### Task statement
Only certain lines below are wanted: those starting at the line containing "ATOM 18 C C" and ending at the line containing "ATOM 76 O O", both included, each retyped exactly.

### Dataset items
_ _ _ _ _ _ _

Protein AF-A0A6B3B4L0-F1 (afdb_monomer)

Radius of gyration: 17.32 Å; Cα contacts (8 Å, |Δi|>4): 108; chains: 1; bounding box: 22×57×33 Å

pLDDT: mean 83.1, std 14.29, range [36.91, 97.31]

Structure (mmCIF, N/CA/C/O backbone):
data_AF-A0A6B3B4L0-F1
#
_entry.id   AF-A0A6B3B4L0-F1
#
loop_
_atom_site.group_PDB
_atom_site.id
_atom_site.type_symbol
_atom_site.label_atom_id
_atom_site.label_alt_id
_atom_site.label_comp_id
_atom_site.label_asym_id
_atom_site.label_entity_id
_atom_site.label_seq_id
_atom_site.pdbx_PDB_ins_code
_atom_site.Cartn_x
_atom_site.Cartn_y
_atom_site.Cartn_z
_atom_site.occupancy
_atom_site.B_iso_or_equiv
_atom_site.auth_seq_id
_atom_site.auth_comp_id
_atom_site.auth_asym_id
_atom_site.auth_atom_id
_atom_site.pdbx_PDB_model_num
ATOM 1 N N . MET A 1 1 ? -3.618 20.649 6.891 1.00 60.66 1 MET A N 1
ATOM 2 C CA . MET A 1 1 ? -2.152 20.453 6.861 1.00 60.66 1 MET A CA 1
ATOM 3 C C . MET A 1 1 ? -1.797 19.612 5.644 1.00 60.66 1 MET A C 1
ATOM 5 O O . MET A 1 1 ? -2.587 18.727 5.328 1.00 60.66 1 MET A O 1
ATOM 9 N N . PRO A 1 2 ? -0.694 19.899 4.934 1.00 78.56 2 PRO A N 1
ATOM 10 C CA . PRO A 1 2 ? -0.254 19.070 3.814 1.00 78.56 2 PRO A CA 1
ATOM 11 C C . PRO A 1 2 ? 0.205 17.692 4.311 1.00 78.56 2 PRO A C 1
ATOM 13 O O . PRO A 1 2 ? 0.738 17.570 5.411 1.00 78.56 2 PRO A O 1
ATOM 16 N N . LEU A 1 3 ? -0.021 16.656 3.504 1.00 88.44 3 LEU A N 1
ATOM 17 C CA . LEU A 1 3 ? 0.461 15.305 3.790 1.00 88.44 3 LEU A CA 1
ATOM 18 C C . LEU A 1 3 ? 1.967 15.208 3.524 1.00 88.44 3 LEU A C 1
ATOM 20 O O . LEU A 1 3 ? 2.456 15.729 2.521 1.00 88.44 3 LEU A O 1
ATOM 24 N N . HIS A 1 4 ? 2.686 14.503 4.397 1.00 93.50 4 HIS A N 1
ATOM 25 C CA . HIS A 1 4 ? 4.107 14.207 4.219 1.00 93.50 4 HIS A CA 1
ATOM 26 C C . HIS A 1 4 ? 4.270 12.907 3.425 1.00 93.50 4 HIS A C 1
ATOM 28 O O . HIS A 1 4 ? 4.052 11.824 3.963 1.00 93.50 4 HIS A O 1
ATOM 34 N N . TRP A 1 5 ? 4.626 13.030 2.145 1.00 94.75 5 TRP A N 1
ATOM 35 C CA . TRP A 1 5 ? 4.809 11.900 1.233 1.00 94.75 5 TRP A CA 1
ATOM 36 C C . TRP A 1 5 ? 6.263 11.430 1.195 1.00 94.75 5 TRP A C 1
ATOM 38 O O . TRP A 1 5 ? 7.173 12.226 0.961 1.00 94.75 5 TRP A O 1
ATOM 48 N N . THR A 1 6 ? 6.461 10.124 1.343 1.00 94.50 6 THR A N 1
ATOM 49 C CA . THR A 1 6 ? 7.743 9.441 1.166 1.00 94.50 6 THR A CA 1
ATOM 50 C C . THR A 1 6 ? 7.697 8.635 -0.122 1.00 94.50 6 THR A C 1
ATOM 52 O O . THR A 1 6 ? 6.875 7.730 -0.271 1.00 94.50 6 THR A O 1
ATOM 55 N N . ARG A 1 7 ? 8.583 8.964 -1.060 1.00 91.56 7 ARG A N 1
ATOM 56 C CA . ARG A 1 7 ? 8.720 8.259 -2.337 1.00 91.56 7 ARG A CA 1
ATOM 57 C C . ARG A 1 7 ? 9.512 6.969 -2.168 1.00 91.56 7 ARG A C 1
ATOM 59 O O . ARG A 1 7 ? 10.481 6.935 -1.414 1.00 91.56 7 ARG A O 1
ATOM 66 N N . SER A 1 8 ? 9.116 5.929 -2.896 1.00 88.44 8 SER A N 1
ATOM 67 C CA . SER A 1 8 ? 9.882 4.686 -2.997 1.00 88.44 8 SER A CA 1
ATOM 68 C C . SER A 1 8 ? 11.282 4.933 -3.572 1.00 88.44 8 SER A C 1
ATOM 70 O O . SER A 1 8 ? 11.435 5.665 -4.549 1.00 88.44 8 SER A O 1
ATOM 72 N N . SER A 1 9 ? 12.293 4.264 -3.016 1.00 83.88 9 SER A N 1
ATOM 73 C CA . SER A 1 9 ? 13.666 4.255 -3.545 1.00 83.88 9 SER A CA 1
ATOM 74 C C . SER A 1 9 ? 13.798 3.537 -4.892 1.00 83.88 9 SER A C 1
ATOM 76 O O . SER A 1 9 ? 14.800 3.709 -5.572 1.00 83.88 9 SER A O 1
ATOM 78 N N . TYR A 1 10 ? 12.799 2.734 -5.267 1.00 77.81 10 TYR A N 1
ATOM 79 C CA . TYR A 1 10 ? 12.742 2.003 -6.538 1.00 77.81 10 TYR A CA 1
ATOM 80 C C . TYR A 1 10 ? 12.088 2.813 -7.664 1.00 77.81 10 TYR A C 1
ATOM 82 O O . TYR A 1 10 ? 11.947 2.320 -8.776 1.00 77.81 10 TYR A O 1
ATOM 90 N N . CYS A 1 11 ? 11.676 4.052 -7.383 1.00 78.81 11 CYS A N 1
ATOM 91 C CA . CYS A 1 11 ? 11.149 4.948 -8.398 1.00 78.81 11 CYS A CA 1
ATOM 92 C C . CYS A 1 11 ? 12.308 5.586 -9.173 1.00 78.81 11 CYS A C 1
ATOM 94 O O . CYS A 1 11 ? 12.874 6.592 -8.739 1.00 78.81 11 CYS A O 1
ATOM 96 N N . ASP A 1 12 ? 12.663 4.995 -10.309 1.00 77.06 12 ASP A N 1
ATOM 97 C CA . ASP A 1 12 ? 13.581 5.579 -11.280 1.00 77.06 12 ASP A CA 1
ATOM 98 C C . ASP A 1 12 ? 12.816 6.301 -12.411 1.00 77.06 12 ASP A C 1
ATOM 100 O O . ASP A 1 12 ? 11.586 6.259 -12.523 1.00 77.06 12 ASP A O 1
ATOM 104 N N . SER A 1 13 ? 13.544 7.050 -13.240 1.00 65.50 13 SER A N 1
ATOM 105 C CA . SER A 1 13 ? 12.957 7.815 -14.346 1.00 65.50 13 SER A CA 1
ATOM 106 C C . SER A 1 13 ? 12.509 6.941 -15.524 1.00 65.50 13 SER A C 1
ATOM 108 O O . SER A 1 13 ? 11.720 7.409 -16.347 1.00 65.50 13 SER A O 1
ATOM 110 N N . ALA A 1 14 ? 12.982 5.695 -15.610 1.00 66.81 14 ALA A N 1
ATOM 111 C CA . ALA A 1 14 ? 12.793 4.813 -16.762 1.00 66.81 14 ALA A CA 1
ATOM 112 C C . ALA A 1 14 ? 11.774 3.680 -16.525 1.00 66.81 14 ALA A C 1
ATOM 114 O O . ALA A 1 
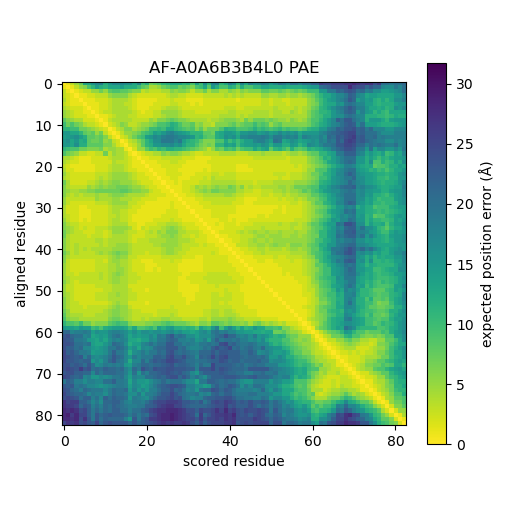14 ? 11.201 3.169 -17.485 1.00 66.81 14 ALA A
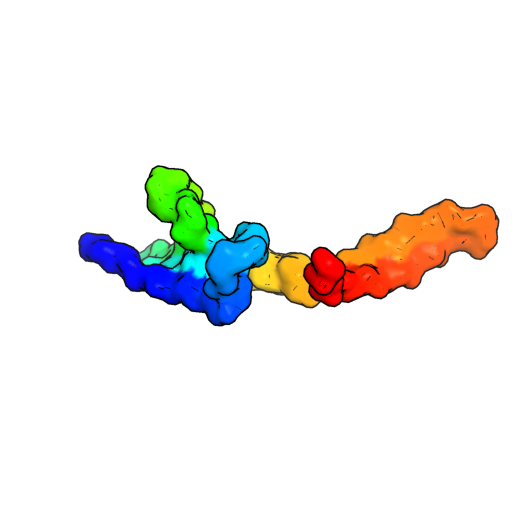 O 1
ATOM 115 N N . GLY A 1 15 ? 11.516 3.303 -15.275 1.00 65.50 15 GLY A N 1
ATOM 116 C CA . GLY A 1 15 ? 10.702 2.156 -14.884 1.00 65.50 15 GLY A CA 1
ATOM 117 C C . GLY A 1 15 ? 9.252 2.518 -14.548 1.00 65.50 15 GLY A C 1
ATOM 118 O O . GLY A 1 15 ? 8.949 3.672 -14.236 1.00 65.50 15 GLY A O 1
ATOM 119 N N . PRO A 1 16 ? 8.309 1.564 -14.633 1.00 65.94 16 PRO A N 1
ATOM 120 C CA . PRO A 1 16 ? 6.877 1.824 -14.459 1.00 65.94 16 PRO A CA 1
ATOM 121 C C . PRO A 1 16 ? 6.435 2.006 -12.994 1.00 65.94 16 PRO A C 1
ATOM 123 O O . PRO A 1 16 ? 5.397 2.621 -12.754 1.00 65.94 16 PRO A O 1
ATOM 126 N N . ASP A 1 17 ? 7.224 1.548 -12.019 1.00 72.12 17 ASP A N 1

_ _ _ _ _ _ _

### Answer
ATOM 18 C C . LEU A 1 3 ? 1.967 15.208 3.524 1.00 88.44 3 LEU A C 1
ATOM 20 O O . LEU A 1 3 ? 2.456 15.729 2.521 1.00 88.44 3 LEU A O 1
ATOM 24 N N . HIS A 1 4 ? 2.686 14.503 4.397 1.00 93.50 4 HIS A N 1
ATOM 25 C CA . HIS A 1 4 ? 4.107 14.207 4.219 1.00 93.50 4 HIS A CA 1
ATOM 26 C C . HIS A 1 4 ? 4.270 12.907 3.425 1.00 93.50 4 HIS A C 1
ATOM 28 O O . HIS A 1 4 ? 4.052 11.824 3.963 1.00 93.50 4 HIS A O 1
ATOM 34 N N . TRP A 1 5 ? 4.626 13.030 2.145 1.00 94.75 5 TRP A N 1
ATOM 35 C CA . TRP A 1 5 ? 4.809 11.900 1.233 1.00 94.75 5 TRP A CA 1
ATOM 36 C C . TRP A 1 5 ? 6.263 11.430 1.195 1.00 94.75 5 TRP A C 1
ATOM 38 O O . TRP A 1 5 ? 7.173 12.226 0.961 1.00 94.75 5 TRP A O 1
ATOM 48 N N . THR A 1 6 ? 6.461 10.124 1.343 1.00 94.50 6 THR A N 1
ATOM 49 C CA . THR A 1 6 ? 7.743 9.441 1.166 1.00 94.50 6 THR A CA 1
ATOM 50 C C . THR A 1 6 ? 7.697 8.635 -0.122 1.00 94.50 6 THR A C 1
ATOM 52 O O . THR A 1 6 ? 6.875 7.730 -0.271 1.00 94.50 6 THR A O 1
ATOM 55 N N . ARG A 1 7 ? 8.583 8.964 -1.060 1.00 91.56 7 ARG A N 1
ATOM 56 C CA . ARG A 1 7 ? 8.720 8.259 -2.337 1.00 91.56 7 ARG A CA 1
ATOM 57 C C . ARG A 1 7 ? 9.512 6.969 -2.168 1.00 91.56 7 ARG A C 1
ATOM 59 O O . ARG A 1 7 ? 10.481 6.935 -1.414 1.00 91.56 7 ARG A O 1
ATOM 66 N N . SER A 1 8 ? 9.116 5.929 -2.896 1.00 88.44 8 SER A N 1
ATOM 67 C CA . SER A 1 8 ? 9.882 4.686 -2.997 1.00 88.44 8 SER A CA 1
ATOM 68 C C . SER A 1 8 ? 11.282 4.933 -3.572 1.00 88.44 8 SER A C 1
ATOM 70 O O . SER A 1 8 ? 11.435 5.665 -4.549 1.00 88.44 8 SER A O 1
ATOM 72 N N . SER A 1 9 ? 12.293 4.264 -3.016 1.00 83.88 9 SER A N 1
ATOM 73 C CA . SER A 1 9 ? 13.666 4.255 -3.545 1.00 83.88 9 SER A CA 1
ATOM 74 C C . SER A 1 9 ? 13.798 3.537 -4.892 1.00 83.88 9 SER A C 1
ATOM 76 O O . SER A 1 9 ? 14.800 3.709 -5.572 1.00 83.88 9 SER A O 1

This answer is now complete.